How to complete this task ->
Copy verbatim the block of lines in the entries below whose first line contains "ATOM 46 N N" and whose last line contains "ATOM 72 O O". Leave out all other lines.

Task material ->
——

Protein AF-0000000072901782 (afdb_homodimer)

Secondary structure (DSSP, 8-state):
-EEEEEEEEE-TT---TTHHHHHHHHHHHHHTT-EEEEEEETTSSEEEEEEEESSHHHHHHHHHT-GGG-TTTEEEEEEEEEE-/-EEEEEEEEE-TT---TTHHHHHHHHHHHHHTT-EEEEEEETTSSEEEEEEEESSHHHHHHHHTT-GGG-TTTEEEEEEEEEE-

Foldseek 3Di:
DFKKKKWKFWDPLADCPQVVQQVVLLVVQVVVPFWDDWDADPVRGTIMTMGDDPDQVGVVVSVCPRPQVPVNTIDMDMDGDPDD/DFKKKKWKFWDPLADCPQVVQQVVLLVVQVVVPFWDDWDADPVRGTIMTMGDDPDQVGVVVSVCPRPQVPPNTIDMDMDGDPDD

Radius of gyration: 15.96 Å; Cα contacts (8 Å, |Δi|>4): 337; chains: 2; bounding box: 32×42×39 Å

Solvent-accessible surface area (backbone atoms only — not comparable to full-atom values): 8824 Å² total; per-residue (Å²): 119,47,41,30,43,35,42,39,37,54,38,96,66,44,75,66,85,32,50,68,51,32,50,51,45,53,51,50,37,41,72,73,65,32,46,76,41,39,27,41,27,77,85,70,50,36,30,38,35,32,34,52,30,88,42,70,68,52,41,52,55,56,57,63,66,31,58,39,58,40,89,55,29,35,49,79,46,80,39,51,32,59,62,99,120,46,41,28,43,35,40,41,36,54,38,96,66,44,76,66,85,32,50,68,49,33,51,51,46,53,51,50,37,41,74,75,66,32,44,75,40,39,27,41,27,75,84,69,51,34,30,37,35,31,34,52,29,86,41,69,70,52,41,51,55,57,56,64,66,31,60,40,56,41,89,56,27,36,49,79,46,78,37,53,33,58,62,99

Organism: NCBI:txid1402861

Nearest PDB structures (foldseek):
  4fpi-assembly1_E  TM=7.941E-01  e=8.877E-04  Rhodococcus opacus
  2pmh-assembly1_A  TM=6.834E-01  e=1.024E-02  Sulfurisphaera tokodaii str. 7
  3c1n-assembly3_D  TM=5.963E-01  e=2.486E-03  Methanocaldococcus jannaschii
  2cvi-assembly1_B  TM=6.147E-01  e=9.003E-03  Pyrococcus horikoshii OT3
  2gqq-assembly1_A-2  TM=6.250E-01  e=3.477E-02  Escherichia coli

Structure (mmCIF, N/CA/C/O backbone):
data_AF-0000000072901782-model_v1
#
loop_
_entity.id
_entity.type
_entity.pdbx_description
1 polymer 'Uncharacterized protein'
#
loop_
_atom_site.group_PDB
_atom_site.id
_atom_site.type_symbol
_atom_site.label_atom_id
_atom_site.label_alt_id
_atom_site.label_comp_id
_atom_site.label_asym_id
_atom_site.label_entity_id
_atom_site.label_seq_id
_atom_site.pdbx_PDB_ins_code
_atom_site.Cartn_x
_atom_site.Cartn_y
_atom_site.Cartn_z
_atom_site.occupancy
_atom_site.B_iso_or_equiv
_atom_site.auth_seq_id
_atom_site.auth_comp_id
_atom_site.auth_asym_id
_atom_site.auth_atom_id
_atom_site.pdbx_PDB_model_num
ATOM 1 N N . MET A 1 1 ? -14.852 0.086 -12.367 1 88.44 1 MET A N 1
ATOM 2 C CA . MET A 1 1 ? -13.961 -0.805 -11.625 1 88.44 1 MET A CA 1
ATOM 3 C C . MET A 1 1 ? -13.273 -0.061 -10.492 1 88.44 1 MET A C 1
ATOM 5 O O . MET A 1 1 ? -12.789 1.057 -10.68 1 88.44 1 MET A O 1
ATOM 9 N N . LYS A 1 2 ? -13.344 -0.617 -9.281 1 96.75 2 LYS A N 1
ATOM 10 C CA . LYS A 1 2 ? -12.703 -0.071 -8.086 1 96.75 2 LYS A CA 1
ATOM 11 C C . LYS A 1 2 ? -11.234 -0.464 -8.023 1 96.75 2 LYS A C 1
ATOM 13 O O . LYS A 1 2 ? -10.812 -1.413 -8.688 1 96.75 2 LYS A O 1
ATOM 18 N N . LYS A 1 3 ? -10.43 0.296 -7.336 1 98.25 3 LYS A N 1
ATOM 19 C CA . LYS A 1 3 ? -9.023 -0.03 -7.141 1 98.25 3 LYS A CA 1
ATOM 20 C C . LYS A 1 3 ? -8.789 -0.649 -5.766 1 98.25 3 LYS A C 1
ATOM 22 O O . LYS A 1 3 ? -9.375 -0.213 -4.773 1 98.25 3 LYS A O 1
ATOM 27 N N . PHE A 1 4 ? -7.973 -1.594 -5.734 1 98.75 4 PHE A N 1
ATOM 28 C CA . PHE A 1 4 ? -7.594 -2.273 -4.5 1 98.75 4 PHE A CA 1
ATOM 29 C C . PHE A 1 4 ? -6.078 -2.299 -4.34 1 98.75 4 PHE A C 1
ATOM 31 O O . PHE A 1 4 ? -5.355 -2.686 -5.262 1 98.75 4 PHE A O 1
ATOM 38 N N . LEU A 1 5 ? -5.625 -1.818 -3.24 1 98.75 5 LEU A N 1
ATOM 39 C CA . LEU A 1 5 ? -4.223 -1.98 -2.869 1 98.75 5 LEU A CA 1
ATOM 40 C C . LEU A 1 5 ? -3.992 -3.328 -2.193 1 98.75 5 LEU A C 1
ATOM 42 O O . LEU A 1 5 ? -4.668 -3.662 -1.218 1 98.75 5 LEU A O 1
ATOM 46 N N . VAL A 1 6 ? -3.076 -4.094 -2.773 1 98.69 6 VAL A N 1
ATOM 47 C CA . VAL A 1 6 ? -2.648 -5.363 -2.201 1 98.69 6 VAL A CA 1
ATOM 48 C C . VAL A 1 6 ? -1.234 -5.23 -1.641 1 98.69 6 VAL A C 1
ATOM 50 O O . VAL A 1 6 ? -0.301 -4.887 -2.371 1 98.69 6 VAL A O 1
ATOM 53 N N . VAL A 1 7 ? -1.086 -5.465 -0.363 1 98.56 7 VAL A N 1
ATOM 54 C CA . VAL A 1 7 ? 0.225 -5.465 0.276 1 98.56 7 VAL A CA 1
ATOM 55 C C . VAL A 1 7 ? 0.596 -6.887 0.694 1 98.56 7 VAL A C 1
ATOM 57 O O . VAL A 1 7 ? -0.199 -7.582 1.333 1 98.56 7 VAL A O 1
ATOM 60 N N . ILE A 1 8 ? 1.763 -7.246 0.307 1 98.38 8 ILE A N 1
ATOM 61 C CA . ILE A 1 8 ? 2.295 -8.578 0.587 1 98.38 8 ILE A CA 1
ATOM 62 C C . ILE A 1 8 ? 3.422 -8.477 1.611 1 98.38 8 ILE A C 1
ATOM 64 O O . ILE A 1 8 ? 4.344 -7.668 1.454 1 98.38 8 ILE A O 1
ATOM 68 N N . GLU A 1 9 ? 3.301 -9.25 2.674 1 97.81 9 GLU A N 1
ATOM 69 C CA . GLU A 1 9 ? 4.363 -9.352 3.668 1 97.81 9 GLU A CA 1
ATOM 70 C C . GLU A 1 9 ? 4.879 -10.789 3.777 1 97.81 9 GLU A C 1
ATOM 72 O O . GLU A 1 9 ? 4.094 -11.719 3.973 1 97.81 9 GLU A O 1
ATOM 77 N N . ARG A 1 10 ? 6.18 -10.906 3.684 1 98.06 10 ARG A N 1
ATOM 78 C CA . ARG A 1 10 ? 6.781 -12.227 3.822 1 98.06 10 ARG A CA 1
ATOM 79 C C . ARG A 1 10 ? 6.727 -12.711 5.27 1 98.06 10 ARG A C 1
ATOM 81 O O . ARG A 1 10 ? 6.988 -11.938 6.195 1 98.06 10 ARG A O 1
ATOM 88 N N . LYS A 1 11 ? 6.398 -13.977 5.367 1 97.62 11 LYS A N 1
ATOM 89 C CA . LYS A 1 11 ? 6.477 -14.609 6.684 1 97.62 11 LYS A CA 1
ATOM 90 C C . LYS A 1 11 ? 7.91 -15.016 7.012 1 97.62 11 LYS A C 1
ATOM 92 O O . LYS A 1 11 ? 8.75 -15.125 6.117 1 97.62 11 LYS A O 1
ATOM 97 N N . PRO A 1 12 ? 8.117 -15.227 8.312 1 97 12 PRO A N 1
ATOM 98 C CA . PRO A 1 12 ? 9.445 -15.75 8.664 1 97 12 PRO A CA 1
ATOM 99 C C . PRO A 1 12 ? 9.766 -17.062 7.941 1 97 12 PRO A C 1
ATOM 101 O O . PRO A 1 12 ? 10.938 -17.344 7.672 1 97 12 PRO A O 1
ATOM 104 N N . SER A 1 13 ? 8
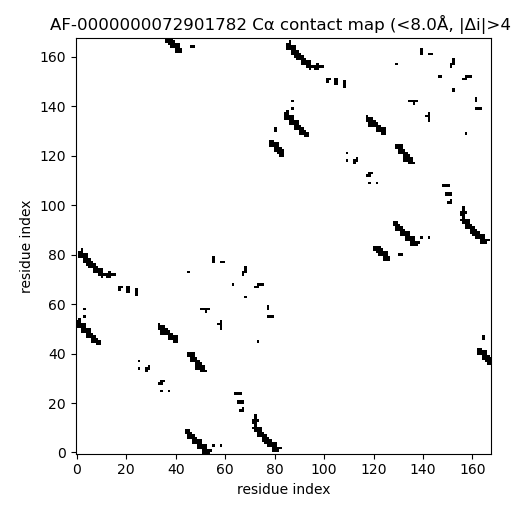.812 -17.812 7.527 1 97.31 13 SER A N 1
ATOM 105 C CA . SER A 1 13 ? 8.961 -19.125 6.895 1 97.31 13 SER A CA 1
ATOM 106 C C . SER A 1 13 ? 9.078 -19 5.379 1 97.31 13 SER A C 1
ATOM 108 O O . SER A 1 13 ? 9.148 -20 4.672 1 97.31 13 SER A O 1
ATOM 110 N N . PHE A 1 14 ? 9.109 -17.797 4.895 1 97.62 14 PHE A N 1
ATOM 111 C CA . PHE A 1 14 ? 9.156 -17.562 3.459 1 97.62 14 PHE A CA 1
ATOM 112 C C . PHE A 1 14 ? 10.297 -18.328 2.816 1 97.62 14 PHE A C 1
ATOM 114 O O . PHE A 1 14 ? 11.445 -18.25 3.268 1 97.62 14 PHE A O 1
ATOM 121 N N . THR A 1 15 ? 10.031 -19.062 1.717 1 96.81 15 THR A N 1
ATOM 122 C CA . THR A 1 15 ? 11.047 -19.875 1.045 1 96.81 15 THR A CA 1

——

Result for this task ->
ATOM 46 N N . VAL A 1 6 ? -3.076 -4.094 -2.773 1 98.69 6 VAL A N 1
ATOM 47 C CA . VAL A 1 6 ? -2.648 -5.363 -2.201 1 98.69 6 VAL A CA 1
ATOM 48 C C . VAL A 1 6 ? -1.234 -5.23 -1.641 1 98.69 6 VAL A C 1
ATOM 50 O O . VAL A 1 6 ? -0.301 -4.887 -2.371 1 98.69 6 VAL A O 1
ATOM 53 N N . VAL A 1 7 ? -1.086 -5.465 -0.363 1 98.56 7 VAL A N 1
ATOM 54 C CA . VAL A 1 7 ? 0.225 -5.465 0.276 1 98.56 7 VAL A CA 1
ATOM 55 C C . VAL A 1 7 ? 0.596 -6.887 0.694 1 98.56 7 VAL A C 1
ATOM 57 O O . VAL A 1 7 ? -0.199 -7.582 1.333 1 98.56 7 VAL A O 1
ATOM 60 N N . ILE A 1 8 ? 1.763 -7.246 0.307 1 98.38 8 ILE A N 1
ATOM 61 C CA . ILE A 1 8 ? 2.295 -8.578 0.587 1 98.38 8 ILE A CA 1
ATOM 62 C C . ILE A 1 8 ? 3.422 -8.477 1.611 1 98.38 8 ILE A C 1
ATOM 64 O O . ILE A 1 8 ? 4.344 -7.668 1.454 1 98.38 8 ILE A O 1
ATOM 68 N N . GLU A 1 9 ? 3.301 -9.25 2.674 1 97.81 9 GLU A N 1
ATOM 69 C CA . GLU A 1 9 ? 4.363 -9.352 3.668 1 97.81 9 GLU A CA 1
ATOM 70 C C . GLU A 1 9 ? 4.879 -10.789 3.777 1 97.81 9 GLU A C 1
ATOM 72 O O . GLU A 1 9 ? 4.094 -11.719 3.973 1 97.81 9 GLU A O 1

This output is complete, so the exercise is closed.